Posted by: Simon Fogal
Bursting with flavour and friendly vibes supporting image

Chapel Allerton welcomes De Baga.

Chapel Allerton. Home to a vibrant community of independent venues offering everything from natural wine and speciality coffee to spicy delights, artisan cheeses and more. 


This leafy suburb’s newest foodie resident is De Baga, a Goan restaurant promising a modern take on traditional cuisine served in an elegant, nostalgic setting. Its first branch opened in Headingley back in 2019, and I head down one warm Thursday evening to find out how it fits into the buzzing Chapel A scene.

We pass the quiet outdoor seating areas of the Mustard Pot, Dapur Malaysia and Black Market as we make our way to De Baga, which has taken on the former home of The Pit and BOX on Stainbeck Lane.

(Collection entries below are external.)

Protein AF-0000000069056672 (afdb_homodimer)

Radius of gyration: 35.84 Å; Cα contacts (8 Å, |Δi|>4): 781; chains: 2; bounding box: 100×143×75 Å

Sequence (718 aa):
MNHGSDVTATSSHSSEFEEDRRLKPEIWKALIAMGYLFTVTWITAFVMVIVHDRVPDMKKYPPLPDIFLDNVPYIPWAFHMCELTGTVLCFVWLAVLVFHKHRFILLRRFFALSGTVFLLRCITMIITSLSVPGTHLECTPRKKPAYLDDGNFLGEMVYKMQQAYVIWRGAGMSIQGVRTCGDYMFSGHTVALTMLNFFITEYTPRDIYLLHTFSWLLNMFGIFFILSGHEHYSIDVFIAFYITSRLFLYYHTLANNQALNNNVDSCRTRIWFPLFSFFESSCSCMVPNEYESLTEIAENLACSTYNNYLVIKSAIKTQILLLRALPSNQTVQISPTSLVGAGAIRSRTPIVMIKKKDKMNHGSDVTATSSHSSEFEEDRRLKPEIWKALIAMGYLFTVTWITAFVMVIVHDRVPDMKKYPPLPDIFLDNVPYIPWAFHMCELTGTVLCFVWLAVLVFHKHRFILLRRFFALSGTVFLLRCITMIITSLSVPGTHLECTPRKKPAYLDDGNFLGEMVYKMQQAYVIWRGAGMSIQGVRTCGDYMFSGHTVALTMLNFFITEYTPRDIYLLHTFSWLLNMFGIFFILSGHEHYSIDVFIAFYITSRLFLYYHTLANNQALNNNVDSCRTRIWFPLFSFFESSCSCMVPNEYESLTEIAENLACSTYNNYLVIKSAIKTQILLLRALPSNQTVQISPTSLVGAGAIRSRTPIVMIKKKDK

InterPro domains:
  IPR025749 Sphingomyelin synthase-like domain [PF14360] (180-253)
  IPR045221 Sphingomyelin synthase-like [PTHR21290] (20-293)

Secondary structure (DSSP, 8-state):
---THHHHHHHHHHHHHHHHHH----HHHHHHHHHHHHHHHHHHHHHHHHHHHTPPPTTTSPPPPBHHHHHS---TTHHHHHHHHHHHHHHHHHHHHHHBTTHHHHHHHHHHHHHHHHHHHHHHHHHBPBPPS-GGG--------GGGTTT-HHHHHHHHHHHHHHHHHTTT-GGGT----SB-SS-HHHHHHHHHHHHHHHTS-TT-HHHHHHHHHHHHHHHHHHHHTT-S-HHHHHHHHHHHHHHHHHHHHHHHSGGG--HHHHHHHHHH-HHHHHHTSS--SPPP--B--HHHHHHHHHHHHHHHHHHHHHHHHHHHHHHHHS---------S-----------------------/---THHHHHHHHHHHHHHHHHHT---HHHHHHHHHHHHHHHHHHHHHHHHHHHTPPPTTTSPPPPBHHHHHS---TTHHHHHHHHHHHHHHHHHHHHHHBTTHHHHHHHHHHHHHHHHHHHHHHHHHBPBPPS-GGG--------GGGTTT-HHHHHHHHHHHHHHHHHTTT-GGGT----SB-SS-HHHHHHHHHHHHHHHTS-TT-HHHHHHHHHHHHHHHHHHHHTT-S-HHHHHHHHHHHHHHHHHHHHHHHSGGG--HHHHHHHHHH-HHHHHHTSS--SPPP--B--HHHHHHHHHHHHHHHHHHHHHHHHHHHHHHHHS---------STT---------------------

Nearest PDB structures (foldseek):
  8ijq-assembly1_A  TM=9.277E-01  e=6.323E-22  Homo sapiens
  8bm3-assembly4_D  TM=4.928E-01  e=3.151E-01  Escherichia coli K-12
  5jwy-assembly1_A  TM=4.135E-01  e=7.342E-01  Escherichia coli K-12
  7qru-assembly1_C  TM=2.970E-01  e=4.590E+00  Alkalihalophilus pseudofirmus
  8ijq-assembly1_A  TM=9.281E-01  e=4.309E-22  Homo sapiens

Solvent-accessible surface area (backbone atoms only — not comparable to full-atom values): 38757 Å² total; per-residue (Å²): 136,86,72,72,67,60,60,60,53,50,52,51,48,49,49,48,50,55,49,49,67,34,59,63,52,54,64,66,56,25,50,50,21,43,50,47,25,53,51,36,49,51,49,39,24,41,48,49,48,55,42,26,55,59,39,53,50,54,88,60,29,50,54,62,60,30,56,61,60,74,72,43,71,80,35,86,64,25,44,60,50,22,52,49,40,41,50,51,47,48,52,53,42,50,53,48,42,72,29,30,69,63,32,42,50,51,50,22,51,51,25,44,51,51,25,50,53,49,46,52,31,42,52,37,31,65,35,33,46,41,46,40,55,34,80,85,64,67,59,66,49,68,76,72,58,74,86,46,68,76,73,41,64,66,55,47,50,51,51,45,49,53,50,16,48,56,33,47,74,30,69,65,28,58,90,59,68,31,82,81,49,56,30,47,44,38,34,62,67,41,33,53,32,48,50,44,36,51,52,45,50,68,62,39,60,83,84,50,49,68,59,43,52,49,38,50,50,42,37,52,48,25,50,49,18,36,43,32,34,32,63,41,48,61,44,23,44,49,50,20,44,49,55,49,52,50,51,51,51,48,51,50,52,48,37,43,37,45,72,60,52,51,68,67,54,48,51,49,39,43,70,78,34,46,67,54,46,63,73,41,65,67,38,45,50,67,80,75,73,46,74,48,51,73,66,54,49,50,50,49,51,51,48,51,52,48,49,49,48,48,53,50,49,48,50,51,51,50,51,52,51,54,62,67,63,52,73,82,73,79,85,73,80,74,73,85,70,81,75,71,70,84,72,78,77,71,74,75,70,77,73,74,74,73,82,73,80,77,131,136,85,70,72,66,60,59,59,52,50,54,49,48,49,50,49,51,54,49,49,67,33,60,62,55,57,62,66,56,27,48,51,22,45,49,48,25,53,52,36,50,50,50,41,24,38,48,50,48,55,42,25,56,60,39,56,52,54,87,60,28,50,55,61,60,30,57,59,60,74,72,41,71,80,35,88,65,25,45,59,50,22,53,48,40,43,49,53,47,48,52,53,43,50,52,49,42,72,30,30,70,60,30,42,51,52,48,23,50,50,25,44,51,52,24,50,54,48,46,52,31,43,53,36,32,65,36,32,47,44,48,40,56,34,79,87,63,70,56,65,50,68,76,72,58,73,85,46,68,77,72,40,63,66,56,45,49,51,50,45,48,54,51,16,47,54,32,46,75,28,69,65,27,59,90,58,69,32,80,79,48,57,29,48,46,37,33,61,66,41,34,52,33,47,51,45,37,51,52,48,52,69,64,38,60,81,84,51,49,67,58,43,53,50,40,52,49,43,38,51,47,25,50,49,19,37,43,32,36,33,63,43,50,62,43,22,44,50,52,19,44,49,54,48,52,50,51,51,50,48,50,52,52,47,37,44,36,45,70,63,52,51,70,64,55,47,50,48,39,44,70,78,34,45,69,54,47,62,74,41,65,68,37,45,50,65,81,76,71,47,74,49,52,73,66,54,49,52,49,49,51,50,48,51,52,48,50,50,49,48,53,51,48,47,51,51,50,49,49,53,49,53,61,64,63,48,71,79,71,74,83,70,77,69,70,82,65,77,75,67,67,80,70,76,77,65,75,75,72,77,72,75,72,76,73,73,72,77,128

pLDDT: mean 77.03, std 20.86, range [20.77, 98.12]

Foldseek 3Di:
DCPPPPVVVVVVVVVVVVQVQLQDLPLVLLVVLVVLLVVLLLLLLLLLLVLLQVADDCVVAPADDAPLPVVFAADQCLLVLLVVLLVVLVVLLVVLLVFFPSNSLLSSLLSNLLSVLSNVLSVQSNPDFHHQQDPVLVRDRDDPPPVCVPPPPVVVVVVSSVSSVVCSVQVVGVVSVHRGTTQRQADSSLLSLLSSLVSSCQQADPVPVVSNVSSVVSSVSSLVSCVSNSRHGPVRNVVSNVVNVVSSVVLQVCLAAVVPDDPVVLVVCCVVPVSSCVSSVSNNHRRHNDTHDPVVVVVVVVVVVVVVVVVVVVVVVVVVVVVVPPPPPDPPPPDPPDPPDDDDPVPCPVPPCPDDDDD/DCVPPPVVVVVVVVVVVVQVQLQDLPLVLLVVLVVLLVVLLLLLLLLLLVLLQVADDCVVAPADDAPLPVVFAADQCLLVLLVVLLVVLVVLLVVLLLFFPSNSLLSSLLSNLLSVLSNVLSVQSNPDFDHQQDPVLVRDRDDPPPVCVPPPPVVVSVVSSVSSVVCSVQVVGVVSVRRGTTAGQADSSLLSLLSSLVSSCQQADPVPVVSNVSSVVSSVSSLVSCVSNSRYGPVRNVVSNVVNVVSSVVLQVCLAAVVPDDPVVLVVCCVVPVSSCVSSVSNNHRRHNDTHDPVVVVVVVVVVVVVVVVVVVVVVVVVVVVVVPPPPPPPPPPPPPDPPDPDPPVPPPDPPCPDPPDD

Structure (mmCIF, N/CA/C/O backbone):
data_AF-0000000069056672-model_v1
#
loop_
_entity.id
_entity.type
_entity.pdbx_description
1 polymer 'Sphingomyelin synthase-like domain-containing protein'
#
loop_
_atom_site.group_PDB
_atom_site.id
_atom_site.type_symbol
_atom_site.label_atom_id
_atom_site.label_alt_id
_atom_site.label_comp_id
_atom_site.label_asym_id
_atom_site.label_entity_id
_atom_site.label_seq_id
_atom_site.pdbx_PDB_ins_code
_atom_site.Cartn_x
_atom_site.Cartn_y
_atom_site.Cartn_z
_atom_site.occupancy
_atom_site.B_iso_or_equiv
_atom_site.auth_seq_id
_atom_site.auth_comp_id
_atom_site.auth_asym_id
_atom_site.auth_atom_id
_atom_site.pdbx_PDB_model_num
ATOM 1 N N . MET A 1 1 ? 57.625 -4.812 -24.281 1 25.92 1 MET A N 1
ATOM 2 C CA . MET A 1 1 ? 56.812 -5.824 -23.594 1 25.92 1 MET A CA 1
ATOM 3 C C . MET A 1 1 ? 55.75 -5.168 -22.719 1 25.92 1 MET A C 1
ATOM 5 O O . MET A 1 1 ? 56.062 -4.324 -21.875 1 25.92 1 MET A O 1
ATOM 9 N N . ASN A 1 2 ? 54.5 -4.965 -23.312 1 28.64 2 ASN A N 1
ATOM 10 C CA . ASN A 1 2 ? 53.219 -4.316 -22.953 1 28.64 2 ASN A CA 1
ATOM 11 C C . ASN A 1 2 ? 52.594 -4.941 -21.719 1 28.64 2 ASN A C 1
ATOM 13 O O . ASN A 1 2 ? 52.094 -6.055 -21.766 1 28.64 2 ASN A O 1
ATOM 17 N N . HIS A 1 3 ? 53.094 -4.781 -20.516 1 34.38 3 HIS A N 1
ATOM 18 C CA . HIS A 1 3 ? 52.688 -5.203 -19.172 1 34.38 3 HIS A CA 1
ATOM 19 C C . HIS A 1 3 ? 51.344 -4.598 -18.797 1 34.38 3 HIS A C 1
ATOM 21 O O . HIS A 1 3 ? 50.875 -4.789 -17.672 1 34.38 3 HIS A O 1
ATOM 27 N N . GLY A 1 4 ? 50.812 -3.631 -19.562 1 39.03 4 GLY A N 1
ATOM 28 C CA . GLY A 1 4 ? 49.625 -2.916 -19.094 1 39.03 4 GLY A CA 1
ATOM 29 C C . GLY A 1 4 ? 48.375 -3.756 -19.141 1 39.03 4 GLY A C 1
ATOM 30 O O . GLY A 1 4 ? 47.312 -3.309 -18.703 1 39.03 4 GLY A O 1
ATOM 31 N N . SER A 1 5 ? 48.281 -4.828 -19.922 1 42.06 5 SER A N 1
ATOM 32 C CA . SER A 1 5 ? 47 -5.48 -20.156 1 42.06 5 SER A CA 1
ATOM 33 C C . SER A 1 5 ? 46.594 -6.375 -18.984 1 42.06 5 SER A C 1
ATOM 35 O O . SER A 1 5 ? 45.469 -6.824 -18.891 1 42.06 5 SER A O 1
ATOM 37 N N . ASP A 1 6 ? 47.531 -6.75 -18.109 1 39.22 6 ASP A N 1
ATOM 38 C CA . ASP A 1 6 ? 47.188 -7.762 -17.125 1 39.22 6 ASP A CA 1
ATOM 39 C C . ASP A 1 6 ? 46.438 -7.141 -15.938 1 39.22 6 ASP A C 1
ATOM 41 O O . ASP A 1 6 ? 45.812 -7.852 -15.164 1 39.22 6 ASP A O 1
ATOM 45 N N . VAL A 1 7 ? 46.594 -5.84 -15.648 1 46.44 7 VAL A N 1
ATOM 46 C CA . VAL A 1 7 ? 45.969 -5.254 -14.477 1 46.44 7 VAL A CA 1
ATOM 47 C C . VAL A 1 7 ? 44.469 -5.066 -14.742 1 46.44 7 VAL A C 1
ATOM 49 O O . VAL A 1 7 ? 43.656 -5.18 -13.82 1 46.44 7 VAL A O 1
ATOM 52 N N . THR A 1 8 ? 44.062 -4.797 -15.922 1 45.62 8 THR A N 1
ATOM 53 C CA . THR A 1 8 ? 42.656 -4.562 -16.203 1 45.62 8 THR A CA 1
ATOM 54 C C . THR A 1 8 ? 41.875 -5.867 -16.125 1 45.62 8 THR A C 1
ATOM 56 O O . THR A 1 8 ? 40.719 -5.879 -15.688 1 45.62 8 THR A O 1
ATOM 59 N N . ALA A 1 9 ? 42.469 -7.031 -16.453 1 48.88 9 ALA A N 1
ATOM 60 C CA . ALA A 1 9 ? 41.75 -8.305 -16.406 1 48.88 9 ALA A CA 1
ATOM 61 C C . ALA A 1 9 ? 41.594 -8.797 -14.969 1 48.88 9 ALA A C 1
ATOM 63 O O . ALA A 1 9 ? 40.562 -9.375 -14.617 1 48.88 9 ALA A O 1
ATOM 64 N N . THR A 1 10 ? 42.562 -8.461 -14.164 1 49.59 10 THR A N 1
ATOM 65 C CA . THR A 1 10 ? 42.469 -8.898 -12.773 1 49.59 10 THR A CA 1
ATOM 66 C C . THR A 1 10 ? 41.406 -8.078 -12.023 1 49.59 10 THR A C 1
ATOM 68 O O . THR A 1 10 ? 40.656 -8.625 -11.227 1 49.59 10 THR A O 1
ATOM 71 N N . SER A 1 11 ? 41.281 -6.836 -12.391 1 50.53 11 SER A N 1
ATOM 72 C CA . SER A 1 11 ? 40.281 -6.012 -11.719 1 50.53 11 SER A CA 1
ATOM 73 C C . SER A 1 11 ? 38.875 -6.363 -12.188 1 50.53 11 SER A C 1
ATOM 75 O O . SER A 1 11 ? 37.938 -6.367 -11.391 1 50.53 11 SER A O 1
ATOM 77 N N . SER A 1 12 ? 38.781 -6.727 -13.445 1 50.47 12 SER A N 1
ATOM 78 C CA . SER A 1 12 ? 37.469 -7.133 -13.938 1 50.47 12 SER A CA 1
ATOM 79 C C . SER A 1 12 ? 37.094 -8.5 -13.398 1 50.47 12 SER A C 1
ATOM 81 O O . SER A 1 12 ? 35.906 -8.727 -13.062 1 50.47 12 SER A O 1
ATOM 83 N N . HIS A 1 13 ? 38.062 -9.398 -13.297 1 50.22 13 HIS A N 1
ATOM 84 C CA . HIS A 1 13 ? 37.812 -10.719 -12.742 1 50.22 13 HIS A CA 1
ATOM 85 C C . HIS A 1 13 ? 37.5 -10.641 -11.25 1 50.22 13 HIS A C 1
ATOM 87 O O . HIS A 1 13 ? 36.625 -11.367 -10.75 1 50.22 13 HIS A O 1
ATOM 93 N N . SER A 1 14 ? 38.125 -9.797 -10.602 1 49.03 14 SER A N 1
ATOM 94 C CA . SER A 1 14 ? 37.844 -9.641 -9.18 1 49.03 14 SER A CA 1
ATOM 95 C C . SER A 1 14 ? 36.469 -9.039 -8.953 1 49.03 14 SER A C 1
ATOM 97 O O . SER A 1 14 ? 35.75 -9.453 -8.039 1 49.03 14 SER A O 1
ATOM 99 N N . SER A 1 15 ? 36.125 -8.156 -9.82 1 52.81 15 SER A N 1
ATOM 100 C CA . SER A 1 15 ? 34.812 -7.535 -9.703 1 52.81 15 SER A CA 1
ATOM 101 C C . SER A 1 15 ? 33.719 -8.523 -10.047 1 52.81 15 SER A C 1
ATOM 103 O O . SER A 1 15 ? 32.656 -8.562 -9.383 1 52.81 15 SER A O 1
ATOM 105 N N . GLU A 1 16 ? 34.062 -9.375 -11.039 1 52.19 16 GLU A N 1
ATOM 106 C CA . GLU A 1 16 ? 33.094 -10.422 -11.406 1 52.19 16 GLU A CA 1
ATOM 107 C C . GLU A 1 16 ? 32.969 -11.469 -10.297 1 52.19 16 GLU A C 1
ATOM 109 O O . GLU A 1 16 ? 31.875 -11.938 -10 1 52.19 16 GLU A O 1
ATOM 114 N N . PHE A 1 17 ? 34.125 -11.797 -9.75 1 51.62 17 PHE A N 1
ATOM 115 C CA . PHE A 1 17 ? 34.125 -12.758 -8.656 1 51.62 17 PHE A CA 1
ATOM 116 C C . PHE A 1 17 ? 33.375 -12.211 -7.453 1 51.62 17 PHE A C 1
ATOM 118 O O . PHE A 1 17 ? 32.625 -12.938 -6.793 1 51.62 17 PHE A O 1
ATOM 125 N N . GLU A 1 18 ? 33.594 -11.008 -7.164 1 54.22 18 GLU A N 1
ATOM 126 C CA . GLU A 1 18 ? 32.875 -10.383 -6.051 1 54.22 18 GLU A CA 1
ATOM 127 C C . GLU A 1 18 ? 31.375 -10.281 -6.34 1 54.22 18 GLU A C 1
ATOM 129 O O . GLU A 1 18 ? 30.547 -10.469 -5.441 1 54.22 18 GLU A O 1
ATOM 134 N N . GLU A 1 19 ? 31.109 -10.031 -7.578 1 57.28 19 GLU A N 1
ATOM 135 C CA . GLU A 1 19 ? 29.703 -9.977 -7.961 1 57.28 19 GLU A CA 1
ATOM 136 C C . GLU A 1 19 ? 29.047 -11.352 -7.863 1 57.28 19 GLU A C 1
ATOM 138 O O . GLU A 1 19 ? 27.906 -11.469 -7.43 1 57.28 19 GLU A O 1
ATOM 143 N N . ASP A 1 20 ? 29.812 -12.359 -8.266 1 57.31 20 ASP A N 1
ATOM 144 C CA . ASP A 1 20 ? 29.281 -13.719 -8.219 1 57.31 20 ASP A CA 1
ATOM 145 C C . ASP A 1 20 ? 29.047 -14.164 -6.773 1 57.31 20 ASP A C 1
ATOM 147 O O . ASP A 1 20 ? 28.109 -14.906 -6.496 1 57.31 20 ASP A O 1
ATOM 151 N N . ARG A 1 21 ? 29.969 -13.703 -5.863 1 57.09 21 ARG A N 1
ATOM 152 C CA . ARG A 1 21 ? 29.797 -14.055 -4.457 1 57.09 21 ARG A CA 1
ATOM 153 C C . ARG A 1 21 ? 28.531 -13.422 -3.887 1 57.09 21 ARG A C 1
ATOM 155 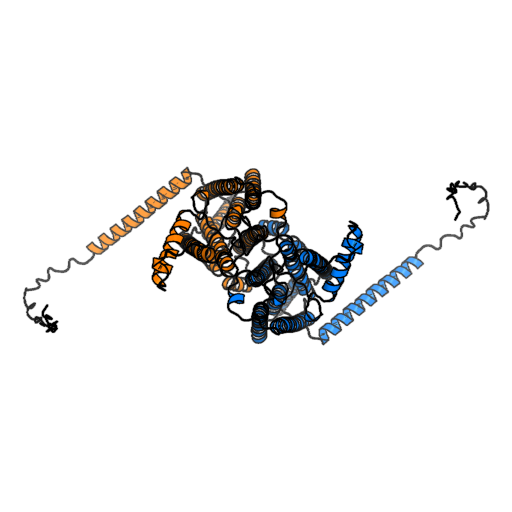O O . ARG A 1 21 ? 27.922 -13.969 -2.967 1 57.09 21 ARG A O 1
ATOM 162 N N . ARG A 1 22 ? 28.094 -12.43 -4.602 1 64.88 22 ARG A N 1
ATOM 163 C CA . ARG A 1 22 ? 26.953 -11.703 -4.062 1 64.88 22 ARG A CA 1
ATOM 164 C C . ARG A 1 22 ? 25.641 -12.227 -4.656 1 64.88 22 ARG A C 1
ATOM 166 O O . ARG A 1 22 ? 24.562 -11.945 -4.137 1 64.88 22 ARG A O 1
ATOM 173 N N . LEU A 1 23 ? 25.844 -13.102 -5.645 1 79.56 23 LEU A N 1
ATOM 174 C CA . LEU A 1 23 ? 24.641 -13.633 -6.297 1 79.56 23 LEU A CA 1
ATOM 175 C C . LEU A 1 23 ? 24.594 -15.148 -6.18 1 79.56 23 LEU A C 1
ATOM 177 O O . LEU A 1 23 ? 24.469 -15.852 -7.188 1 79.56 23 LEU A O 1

As a sucker for foliage and festoon lighting, I’m immediately charmed by the restaurant’s exterior, where around ten tables welcome guests to dine a la carte. Friendly staff greet us warmly, and we look on to see other guests receiving the same welcoming treatment.

Inside, the restaurant is both cosy and quirky, with a range of neon signage and a spacious dining area transporting us into a fun yet relaxed atmosphere.

We peruse the menu and order two of the recommended beers – a Bombay IPA (£5.75) and a Delhi 6 Lager (£4.95), both made by local brewery, Pivo 44. Coming in at just 3.8%, the lager makes an excellent session brew, and I can tell straight away that the IPA will be a great accompaniment to food. 

Other drinks choices include several local beers from the likes of North Brew Co and Kirkstall Brewery, as well as cider on tap (£4.95) and a range of spirits and mocktails all at around £5.50. Wine drinkers are looking at anything from £19 to £75 for a bottle, with a solid selection including plenty of organic and vegan choices. We saw several rounds of shots going out too – not my first choice to accompany the cuisine on offer, but maybe I’m missing something by not opting for Patron with my curry. Who knows.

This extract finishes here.